* Your instructions:
Wherever the word "gyration" turns up in a line of the entries, copy that line.

* Dataset extract:
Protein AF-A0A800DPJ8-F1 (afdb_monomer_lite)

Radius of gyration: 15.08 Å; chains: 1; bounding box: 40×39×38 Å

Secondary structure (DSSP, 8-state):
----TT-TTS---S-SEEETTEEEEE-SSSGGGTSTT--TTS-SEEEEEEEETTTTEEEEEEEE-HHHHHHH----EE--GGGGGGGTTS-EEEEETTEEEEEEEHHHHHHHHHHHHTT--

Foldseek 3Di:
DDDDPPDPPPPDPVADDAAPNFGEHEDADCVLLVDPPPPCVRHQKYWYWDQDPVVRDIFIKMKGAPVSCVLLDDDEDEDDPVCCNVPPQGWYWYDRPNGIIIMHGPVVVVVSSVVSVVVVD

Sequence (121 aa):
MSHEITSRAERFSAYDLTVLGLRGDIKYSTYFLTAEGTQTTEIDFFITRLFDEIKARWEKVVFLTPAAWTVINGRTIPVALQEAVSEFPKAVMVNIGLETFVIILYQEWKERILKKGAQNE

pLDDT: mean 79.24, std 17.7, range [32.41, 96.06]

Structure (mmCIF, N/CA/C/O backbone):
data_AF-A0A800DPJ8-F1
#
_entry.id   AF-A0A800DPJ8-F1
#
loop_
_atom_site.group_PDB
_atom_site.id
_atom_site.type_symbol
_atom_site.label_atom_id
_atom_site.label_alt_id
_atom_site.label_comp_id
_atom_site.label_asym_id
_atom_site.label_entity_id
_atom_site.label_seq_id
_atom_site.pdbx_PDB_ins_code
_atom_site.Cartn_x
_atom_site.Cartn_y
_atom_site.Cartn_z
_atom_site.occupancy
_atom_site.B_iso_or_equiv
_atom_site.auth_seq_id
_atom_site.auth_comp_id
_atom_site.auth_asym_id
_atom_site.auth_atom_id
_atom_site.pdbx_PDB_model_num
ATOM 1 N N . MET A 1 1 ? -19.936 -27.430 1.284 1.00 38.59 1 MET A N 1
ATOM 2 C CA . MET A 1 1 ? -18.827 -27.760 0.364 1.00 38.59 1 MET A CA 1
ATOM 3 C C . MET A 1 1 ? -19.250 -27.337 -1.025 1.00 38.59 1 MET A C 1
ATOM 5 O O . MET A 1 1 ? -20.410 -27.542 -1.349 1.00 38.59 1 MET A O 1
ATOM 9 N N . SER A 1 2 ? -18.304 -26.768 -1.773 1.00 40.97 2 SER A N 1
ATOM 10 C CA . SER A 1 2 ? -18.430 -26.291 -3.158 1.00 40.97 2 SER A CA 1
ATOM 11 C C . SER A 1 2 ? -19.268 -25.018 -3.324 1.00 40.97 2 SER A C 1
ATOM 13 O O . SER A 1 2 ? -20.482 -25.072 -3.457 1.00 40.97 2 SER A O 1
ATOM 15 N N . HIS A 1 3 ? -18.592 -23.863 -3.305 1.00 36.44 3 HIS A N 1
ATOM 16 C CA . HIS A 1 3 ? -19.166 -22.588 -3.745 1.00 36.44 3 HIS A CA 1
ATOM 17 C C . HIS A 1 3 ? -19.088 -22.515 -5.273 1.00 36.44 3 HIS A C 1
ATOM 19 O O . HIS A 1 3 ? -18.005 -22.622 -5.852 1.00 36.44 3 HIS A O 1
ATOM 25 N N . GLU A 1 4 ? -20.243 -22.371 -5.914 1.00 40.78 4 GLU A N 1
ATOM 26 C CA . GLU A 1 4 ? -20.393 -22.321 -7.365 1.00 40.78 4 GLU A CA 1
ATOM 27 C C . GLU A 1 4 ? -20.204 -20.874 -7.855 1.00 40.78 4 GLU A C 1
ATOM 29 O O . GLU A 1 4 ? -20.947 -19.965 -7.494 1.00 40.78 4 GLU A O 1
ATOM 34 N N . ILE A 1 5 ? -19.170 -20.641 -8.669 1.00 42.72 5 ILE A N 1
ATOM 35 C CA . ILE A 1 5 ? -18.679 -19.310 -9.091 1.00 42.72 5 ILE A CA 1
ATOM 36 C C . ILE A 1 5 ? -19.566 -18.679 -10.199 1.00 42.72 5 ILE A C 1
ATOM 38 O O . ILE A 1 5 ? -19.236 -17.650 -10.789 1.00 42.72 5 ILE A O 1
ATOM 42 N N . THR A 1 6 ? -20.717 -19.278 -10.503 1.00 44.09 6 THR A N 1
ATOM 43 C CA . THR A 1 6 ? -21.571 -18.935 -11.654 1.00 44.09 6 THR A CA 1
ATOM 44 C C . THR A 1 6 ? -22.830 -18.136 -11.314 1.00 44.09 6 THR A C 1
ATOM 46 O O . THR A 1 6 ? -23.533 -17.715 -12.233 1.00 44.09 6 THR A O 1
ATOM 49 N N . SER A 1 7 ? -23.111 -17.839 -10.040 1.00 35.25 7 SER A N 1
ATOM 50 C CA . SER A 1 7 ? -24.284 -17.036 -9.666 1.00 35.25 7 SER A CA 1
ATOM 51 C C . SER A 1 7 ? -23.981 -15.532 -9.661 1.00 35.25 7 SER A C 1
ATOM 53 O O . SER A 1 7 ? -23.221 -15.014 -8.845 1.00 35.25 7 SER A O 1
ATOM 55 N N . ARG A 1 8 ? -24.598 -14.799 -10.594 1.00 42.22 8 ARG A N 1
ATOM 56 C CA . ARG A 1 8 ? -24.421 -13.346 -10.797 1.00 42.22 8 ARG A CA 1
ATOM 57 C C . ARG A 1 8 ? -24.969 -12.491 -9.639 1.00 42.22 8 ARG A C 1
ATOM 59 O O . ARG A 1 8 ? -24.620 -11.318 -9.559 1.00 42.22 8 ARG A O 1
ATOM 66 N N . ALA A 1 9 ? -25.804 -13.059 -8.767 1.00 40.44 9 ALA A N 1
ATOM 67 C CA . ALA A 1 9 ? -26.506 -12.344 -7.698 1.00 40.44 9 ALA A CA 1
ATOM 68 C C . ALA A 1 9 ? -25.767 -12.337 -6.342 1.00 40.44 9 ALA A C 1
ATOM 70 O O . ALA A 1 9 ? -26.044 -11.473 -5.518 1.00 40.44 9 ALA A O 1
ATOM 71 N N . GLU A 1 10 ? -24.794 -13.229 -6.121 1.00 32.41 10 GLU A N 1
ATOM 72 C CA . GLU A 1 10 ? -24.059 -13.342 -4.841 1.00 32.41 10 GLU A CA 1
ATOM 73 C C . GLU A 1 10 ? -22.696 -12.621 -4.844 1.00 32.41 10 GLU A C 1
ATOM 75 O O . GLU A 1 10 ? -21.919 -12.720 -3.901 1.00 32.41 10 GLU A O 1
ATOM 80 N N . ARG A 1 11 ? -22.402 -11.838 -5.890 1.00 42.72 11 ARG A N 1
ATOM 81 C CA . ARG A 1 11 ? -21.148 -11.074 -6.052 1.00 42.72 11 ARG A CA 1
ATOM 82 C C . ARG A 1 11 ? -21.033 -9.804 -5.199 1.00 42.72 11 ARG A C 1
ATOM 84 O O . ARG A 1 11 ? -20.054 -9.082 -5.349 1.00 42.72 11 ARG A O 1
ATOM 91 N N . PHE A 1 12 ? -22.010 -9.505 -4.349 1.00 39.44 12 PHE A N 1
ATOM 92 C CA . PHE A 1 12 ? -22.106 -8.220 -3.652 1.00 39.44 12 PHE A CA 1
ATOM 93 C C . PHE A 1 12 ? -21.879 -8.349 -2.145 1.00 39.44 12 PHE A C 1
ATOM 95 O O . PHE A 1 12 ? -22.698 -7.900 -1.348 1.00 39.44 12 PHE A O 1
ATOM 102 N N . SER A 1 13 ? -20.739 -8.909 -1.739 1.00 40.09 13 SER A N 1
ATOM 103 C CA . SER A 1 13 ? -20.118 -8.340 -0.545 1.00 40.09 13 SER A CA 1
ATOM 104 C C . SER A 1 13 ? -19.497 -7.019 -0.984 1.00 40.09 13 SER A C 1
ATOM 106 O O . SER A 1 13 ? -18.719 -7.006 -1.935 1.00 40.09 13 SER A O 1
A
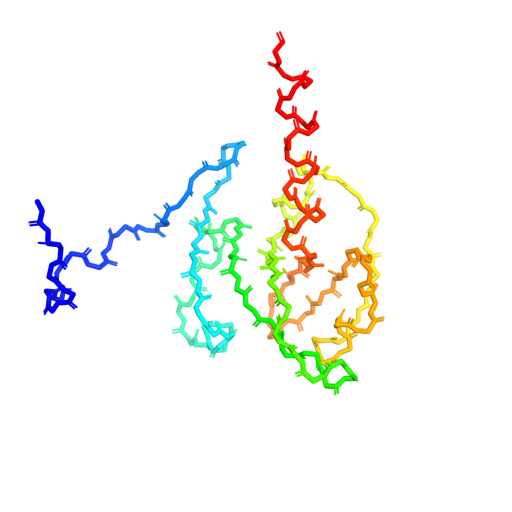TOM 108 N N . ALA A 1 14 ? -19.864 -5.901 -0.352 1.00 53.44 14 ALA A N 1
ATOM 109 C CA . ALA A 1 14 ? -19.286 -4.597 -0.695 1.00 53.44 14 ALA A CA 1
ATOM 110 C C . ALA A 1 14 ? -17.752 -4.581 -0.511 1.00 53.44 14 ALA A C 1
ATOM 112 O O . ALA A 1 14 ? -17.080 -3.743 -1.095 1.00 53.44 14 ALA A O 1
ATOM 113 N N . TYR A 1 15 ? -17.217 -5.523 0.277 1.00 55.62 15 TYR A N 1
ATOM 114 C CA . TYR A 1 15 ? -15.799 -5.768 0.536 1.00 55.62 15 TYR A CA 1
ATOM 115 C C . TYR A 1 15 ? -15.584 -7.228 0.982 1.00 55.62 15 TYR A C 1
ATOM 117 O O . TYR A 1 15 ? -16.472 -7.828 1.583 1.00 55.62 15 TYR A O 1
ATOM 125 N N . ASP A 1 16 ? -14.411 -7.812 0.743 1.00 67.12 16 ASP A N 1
...
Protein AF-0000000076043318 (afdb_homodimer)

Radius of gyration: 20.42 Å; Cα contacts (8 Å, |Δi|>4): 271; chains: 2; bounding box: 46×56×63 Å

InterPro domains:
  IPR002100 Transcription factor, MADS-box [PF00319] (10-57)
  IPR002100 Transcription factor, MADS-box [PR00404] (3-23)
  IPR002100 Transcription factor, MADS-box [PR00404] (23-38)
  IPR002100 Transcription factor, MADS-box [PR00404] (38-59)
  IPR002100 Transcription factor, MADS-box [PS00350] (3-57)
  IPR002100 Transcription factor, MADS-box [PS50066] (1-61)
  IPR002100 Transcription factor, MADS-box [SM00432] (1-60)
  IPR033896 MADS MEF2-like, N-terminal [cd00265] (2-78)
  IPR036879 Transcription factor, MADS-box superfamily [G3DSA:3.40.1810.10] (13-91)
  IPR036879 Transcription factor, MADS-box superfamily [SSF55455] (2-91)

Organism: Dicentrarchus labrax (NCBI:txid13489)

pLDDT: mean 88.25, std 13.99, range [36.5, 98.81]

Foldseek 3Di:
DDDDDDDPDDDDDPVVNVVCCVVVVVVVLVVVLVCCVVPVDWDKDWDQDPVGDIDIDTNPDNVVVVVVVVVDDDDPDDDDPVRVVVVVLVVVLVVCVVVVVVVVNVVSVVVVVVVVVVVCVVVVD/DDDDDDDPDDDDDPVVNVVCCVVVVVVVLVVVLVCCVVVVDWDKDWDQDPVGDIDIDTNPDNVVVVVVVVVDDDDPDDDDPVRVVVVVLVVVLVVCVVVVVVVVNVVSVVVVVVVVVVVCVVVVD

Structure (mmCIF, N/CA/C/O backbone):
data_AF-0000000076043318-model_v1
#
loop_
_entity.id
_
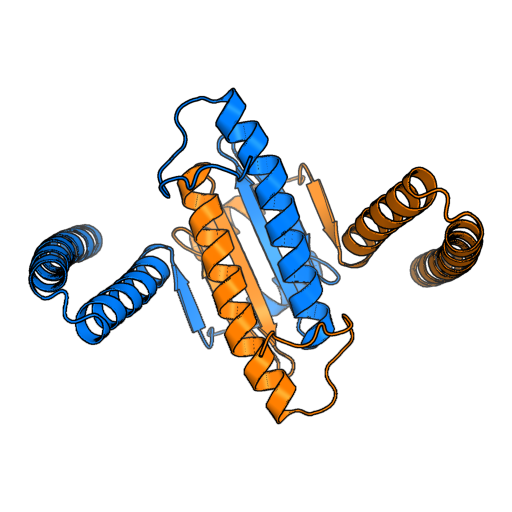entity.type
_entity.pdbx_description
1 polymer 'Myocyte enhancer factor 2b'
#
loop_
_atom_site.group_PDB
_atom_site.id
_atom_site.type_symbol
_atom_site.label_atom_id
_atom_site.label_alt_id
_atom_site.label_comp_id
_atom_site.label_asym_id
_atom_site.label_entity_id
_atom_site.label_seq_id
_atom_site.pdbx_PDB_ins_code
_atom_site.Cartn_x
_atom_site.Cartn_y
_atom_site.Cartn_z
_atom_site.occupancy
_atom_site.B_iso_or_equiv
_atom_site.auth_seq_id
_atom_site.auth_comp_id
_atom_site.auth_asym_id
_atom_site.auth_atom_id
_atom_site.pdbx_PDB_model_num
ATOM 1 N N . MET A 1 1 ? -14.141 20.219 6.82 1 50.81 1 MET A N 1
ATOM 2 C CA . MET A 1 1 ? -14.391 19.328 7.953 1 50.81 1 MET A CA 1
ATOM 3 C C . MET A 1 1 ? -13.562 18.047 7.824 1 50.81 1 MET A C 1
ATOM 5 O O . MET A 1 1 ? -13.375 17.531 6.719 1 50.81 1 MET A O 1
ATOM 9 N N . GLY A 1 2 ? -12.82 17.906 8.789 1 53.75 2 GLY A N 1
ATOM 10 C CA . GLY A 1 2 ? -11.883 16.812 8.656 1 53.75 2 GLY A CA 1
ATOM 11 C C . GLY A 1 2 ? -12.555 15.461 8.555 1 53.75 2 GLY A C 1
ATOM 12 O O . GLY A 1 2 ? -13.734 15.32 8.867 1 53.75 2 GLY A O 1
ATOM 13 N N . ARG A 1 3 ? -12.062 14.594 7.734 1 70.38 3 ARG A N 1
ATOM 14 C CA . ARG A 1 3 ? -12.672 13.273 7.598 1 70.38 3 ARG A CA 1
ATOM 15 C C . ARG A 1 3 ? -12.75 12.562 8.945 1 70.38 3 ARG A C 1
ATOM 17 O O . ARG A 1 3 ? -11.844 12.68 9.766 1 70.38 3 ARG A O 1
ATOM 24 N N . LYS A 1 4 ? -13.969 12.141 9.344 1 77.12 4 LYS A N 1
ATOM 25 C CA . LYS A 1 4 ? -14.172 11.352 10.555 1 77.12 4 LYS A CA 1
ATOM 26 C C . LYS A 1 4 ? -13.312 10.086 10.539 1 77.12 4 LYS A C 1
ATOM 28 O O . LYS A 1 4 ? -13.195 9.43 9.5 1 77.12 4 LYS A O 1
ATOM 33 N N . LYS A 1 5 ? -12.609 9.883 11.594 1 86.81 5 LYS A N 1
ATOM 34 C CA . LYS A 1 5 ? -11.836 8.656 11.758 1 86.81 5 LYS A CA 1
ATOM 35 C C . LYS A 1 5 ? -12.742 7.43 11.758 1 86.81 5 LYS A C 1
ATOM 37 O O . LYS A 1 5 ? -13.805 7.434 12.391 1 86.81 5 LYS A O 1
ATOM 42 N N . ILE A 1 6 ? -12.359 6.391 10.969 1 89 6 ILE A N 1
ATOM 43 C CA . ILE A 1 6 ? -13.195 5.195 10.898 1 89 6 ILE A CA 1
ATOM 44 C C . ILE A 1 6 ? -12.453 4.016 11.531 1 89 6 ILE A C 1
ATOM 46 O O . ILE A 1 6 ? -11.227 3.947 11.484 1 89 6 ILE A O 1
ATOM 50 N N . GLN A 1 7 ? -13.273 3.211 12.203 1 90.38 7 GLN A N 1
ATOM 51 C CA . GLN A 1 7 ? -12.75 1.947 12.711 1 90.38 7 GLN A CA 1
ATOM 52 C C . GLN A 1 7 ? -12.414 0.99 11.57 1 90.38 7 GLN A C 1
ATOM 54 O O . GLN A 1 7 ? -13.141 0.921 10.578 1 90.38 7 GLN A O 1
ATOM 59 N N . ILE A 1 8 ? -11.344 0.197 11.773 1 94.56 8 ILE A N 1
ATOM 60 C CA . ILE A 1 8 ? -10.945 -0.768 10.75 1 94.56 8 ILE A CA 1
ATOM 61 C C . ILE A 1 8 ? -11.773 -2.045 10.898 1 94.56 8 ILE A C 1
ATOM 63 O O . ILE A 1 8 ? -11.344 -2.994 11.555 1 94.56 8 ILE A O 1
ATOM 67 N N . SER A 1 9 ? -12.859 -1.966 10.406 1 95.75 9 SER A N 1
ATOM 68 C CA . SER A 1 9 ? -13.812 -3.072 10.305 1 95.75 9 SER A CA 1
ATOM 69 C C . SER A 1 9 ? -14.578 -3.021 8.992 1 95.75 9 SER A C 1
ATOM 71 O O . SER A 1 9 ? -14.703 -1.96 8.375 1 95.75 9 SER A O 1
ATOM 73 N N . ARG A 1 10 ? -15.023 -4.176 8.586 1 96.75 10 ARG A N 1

* Solution below:
Radius of gyration: 15.08 Å; chains: 1; bounding box: 40×39×38 Å
Radius of gyration: 20.42 Å; Cα contacts (8 Å, |Δi|>4): 271; chains: 2; bounding box: 46×56×63 Å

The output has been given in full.